*WHAT IS BEING ASKED*: Below this line is a set of entries; quote exactly the lines from the line that contains "ATOM 147 O O" to the line that contains "ATOM 166 C C", both lines included.

*INPUT*:
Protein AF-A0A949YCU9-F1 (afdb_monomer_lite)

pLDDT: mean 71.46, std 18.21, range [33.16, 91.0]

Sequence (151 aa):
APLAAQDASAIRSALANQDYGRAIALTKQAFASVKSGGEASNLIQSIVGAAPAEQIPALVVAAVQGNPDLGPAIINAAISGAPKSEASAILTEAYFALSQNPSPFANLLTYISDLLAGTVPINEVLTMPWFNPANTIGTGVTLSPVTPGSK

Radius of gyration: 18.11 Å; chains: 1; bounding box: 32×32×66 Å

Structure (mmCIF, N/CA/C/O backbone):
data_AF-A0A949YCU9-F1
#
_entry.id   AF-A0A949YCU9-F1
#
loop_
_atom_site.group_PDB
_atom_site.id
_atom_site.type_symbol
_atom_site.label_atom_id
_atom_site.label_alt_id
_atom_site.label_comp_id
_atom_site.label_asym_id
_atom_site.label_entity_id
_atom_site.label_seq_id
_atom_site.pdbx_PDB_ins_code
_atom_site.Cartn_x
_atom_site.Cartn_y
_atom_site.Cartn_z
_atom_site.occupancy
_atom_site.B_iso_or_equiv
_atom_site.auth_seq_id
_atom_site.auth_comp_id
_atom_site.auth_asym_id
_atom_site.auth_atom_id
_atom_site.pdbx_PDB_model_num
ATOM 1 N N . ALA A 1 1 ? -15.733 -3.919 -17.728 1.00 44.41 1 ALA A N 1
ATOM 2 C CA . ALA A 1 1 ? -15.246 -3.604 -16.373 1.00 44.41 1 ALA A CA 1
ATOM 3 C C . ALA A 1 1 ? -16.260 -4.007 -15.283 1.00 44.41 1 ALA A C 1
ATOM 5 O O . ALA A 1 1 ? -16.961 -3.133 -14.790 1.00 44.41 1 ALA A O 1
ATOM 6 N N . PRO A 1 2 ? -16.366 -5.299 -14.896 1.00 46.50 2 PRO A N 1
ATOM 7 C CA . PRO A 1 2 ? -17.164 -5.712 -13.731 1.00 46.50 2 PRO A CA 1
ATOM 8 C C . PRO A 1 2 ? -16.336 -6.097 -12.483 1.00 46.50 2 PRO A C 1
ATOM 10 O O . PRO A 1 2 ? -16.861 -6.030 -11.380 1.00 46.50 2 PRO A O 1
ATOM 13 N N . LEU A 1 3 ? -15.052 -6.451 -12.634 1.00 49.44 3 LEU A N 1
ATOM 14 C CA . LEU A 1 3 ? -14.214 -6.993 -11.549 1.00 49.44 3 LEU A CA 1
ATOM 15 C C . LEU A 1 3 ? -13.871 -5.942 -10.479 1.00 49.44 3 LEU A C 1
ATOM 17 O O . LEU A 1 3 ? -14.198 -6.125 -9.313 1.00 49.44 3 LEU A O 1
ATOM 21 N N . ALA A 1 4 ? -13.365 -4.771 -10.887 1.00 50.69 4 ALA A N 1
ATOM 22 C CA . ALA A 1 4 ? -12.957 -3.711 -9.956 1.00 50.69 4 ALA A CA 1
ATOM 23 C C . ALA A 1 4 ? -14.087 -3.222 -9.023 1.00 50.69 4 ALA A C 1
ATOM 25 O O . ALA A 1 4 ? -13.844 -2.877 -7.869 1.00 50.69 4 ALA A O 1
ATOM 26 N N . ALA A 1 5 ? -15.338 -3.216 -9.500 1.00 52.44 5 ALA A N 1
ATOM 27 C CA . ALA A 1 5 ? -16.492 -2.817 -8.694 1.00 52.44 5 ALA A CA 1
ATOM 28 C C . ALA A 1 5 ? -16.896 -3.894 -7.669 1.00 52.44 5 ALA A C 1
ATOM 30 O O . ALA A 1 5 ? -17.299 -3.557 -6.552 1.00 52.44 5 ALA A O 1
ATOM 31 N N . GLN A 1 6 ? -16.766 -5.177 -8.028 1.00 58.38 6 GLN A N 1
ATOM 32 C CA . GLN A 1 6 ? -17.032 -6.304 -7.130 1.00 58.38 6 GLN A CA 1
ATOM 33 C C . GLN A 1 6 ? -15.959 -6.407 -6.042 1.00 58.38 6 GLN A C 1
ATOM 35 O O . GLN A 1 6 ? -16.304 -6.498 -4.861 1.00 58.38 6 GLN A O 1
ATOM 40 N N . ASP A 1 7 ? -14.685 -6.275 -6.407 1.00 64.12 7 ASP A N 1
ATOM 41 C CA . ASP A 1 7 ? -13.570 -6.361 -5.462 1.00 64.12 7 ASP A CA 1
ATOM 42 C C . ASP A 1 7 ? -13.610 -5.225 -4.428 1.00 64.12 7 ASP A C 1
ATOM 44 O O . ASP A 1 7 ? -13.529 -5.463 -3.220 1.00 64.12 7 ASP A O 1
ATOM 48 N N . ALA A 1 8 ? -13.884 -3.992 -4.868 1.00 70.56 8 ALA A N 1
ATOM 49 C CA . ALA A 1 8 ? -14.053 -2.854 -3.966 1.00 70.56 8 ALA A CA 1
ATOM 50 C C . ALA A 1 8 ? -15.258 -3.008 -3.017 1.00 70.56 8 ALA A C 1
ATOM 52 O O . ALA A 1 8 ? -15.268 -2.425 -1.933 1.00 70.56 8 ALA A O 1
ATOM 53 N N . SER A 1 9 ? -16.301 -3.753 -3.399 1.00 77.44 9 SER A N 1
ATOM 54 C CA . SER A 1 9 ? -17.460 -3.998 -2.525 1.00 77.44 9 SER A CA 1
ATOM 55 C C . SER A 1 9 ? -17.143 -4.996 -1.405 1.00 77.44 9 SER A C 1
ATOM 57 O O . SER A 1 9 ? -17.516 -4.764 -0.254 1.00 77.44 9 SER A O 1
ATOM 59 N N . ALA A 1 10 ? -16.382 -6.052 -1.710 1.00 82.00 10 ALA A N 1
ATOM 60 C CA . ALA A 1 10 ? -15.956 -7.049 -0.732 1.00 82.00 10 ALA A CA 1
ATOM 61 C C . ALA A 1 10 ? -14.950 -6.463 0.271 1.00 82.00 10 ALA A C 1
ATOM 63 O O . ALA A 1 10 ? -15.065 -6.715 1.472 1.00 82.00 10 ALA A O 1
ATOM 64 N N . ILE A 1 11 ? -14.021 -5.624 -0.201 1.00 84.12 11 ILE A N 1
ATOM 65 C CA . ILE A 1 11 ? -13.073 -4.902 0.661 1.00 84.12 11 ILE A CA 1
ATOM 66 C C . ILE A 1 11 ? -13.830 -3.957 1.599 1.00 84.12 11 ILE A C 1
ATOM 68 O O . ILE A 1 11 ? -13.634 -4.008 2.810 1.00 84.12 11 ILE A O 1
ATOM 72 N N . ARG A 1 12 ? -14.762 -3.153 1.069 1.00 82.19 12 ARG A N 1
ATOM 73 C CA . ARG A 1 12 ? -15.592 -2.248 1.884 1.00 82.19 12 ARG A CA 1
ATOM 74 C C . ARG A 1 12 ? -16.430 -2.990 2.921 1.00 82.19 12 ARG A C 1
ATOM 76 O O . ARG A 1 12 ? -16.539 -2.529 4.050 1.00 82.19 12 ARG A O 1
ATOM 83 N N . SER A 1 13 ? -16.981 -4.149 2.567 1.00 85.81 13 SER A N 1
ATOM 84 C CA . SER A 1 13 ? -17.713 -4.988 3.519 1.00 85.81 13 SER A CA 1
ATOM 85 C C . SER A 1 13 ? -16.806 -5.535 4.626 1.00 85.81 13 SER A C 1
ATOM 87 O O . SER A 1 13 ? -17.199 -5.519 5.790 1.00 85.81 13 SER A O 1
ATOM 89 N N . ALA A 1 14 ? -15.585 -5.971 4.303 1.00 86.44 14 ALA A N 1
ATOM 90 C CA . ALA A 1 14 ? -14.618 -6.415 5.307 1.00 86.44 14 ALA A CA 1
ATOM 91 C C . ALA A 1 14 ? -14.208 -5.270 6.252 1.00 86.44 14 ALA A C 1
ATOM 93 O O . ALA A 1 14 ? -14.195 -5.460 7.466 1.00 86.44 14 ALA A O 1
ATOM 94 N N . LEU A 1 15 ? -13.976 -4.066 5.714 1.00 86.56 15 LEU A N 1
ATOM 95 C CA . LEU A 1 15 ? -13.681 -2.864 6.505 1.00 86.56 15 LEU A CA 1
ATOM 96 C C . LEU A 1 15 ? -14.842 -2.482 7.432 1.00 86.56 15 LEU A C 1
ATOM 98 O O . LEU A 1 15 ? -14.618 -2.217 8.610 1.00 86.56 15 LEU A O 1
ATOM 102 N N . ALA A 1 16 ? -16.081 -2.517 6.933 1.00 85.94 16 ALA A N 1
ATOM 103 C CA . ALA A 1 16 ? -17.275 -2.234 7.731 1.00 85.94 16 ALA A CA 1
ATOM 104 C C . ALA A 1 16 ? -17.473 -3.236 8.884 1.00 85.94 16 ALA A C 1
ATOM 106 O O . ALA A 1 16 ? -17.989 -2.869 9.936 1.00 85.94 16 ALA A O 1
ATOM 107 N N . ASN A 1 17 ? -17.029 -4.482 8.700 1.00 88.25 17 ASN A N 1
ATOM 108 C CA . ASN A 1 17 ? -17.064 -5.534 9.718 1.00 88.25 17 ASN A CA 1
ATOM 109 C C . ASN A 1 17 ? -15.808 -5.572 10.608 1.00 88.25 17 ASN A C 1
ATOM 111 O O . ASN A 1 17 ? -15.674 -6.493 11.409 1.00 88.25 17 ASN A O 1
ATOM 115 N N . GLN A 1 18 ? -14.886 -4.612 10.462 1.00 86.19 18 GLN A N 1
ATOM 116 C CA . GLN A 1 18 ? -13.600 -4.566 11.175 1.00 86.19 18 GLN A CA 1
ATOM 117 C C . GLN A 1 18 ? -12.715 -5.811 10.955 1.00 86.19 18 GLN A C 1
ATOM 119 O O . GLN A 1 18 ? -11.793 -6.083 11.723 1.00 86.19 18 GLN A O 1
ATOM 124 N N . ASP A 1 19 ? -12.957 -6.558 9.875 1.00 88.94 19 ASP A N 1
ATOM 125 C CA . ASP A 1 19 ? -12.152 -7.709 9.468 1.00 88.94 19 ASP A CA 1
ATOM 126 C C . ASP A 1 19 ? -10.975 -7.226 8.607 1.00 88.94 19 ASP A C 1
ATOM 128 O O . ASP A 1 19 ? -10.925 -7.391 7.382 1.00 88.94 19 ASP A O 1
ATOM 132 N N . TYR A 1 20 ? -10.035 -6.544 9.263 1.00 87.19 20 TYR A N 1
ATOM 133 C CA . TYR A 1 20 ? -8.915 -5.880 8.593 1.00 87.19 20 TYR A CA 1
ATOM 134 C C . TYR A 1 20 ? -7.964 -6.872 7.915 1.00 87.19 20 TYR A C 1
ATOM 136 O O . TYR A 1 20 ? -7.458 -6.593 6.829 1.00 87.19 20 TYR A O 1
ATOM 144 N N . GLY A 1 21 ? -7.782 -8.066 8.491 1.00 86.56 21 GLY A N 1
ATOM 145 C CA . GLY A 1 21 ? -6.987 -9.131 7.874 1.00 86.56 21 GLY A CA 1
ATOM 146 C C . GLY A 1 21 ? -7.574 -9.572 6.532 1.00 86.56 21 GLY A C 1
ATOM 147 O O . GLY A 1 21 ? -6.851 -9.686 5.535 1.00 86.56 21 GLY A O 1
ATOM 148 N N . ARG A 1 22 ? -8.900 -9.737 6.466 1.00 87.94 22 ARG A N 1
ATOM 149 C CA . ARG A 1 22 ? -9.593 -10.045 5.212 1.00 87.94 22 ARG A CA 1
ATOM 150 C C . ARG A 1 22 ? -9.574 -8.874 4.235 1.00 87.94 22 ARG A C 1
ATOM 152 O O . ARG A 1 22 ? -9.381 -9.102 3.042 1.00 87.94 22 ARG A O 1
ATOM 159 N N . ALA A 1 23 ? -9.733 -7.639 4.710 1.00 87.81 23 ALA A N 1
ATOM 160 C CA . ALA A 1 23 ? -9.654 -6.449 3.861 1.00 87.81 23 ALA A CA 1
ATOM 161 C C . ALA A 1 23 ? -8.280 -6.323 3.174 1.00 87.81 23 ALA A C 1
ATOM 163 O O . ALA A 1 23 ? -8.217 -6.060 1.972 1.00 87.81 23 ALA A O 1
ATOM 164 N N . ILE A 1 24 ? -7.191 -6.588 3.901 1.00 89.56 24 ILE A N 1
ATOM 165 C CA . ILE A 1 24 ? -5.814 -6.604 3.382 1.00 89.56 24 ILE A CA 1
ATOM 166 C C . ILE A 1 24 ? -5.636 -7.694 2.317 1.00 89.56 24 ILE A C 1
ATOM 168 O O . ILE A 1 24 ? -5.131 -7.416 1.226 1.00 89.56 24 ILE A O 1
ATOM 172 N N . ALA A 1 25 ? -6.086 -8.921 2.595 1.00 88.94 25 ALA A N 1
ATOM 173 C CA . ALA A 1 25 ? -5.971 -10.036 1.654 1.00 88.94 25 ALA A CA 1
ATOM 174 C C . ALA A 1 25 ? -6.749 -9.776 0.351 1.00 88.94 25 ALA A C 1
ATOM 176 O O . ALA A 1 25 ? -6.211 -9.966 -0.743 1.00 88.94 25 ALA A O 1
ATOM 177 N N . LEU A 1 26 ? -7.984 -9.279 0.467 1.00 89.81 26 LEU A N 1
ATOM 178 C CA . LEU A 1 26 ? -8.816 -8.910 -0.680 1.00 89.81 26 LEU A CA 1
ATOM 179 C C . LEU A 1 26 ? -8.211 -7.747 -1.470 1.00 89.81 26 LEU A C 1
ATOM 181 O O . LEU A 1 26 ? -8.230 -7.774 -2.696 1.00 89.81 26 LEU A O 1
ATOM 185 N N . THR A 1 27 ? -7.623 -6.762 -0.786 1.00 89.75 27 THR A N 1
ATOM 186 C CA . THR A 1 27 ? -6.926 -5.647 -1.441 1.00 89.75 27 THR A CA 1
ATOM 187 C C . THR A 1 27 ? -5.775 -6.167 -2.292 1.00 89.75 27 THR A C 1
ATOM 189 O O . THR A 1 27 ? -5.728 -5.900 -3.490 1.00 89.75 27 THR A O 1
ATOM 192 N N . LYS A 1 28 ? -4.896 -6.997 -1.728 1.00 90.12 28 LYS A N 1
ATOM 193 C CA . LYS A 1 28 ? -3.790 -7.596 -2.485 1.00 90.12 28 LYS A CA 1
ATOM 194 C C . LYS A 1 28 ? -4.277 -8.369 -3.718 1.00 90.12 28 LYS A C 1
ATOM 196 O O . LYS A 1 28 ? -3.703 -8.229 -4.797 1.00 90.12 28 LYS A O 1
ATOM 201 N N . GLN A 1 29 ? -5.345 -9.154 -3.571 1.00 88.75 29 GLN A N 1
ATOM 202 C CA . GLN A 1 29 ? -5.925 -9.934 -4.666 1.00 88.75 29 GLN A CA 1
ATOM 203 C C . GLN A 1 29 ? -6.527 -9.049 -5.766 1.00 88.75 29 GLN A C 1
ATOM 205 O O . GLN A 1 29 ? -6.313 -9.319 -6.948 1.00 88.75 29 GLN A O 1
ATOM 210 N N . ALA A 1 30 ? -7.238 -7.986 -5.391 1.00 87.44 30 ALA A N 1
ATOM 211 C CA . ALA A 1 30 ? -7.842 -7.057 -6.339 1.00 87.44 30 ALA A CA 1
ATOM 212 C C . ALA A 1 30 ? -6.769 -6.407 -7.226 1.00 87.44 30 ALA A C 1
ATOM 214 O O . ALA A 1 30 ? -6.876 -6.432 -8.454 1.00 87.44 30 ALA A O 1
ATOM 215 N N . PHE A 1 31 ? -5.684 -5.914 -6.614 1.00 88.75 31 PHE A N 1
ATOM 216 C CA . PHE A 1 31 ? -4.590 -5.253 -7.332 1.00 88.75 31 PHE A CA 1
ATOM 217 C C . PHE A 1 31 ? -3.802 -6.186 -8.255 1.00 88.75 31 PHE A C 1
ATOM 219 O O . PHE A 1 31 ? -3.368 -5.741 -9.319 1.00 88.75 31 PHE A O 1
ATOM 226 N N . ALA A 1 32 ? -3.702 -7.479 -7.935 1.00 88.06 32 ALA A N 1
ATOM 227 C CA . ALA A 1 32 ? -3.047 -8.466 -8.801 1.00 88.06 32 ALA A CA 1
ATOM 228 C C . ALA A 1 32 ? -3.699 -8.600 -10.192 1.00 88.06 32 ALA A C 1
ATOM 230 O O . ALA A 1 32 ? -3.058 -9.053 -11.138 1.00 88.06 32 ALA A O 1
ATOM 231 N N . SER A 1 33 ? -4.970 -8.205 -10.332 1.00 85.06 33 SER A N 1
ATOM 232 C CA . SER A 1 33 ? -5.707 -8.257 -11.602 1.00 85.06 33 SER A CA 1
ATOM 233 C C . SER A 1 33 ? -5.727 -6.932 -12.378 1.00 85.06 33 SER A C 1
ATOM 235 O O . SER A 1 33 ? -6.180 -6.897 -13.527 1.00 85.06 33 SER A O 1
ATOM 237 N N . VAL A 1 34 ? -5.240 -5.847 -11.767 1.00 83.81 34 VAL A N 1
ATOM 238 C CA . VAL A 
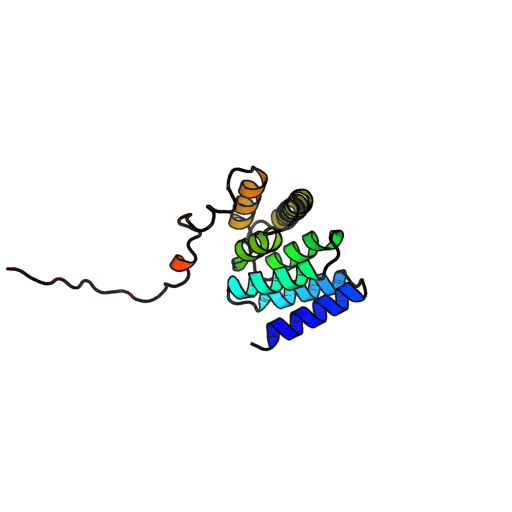1 34 ? -5.267 -4.499 -12.344 1.00 83.81 34 VAL A CA 1
ATOM 239 C C . VAL A 1 34 ? -4.223 -4.373 -13.449 1.00 83.81 34 VAL A C 1
ATOM 241 O O . VAL A 1 34 ? -3.082 -4.805 -13.294 1.00 83.81 34 VAL A O 1
ATOM 244 N N . LYS A 1 35 ? -4.608 -3.763 -14.575 1.00 83.56 35 LYS A N 1
ATOM 245 C CA . LYS A 1 35 ? -3.756 -3.686 -15.773 1.00 83.56 35 LYS A CA 1
ATOM 246 C C . LYS A 1 35 ? -3.232 -2.289 -16.073 1.00 83.56 35 LYS A C 1
ATOM 248 O O . LYS A 1 35 ? -2.392 -2.139 -16.954 1.00 83.56 35 LYS A O 1
ATOM 253 N N . SER A 1 36 ? -3.737 -1.265 -15.389 1.00 81.75 36 SER A N 1
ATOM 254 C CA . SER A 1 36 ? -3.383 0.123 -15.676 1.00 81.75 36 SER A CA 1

*COMPLETED TASK*:
ATOM 147 O O . GLY A 1 21 ? -6.851 -9.686 5.535 1.00 86.56 21 GLY A O 1
ATOM 148 N N . ARG A 1 22 ? -8.900 -9.737 6.466 1.00 87.94 22 ARG A N 1
ATOM 149 C CA . ARG A 1 22 ? -9.593 -10.045 5.212 1.00 87.94 22 ARG A CA 1
ATOM 150 C C . ARG A 1 22 ? -9.574 -8.874 4.235 1.00 87.94 22 ARG A C 1
ATOM 152 O O . ARG A 1 22 ? -9.381 -9.102 3.042 1.00 87.94 22 ARG A O 1
ATOM 159 N N . ALA A 1 23 ? -9.733 -7.639 4.710 1.00 87.81 23 ALA A N 1
ATOM 160 C CA . ALA A 1 23 ? -9.654 -6.449 3.861 1.00 87.81 23 ALA A CA 1
ATOM 161 C C . ALA A 1 23 ? -8.280 -6.323 3.174 1.00 87.81 23 ALA A C 1
ATOM 163 O O . ALA A 1 23 ? -8.217 -6.060 1.972 1.00 87.81 23 ALA A O 1
ATOM 164 N N . ILE A 1 24 ? -7.191 -6.588 3.901 1.00 89.56 24 ILE A N 1
ATOM 165 C CA . ILE A 1 24 ? -5.814 -6.604 3.382 1.00 89.56 24 ILE A CA 1
ATOM 166 C C . ILE A 1 24 ? -5.636 -7.694 2.317 1.00 89.56 24 ILE A C 1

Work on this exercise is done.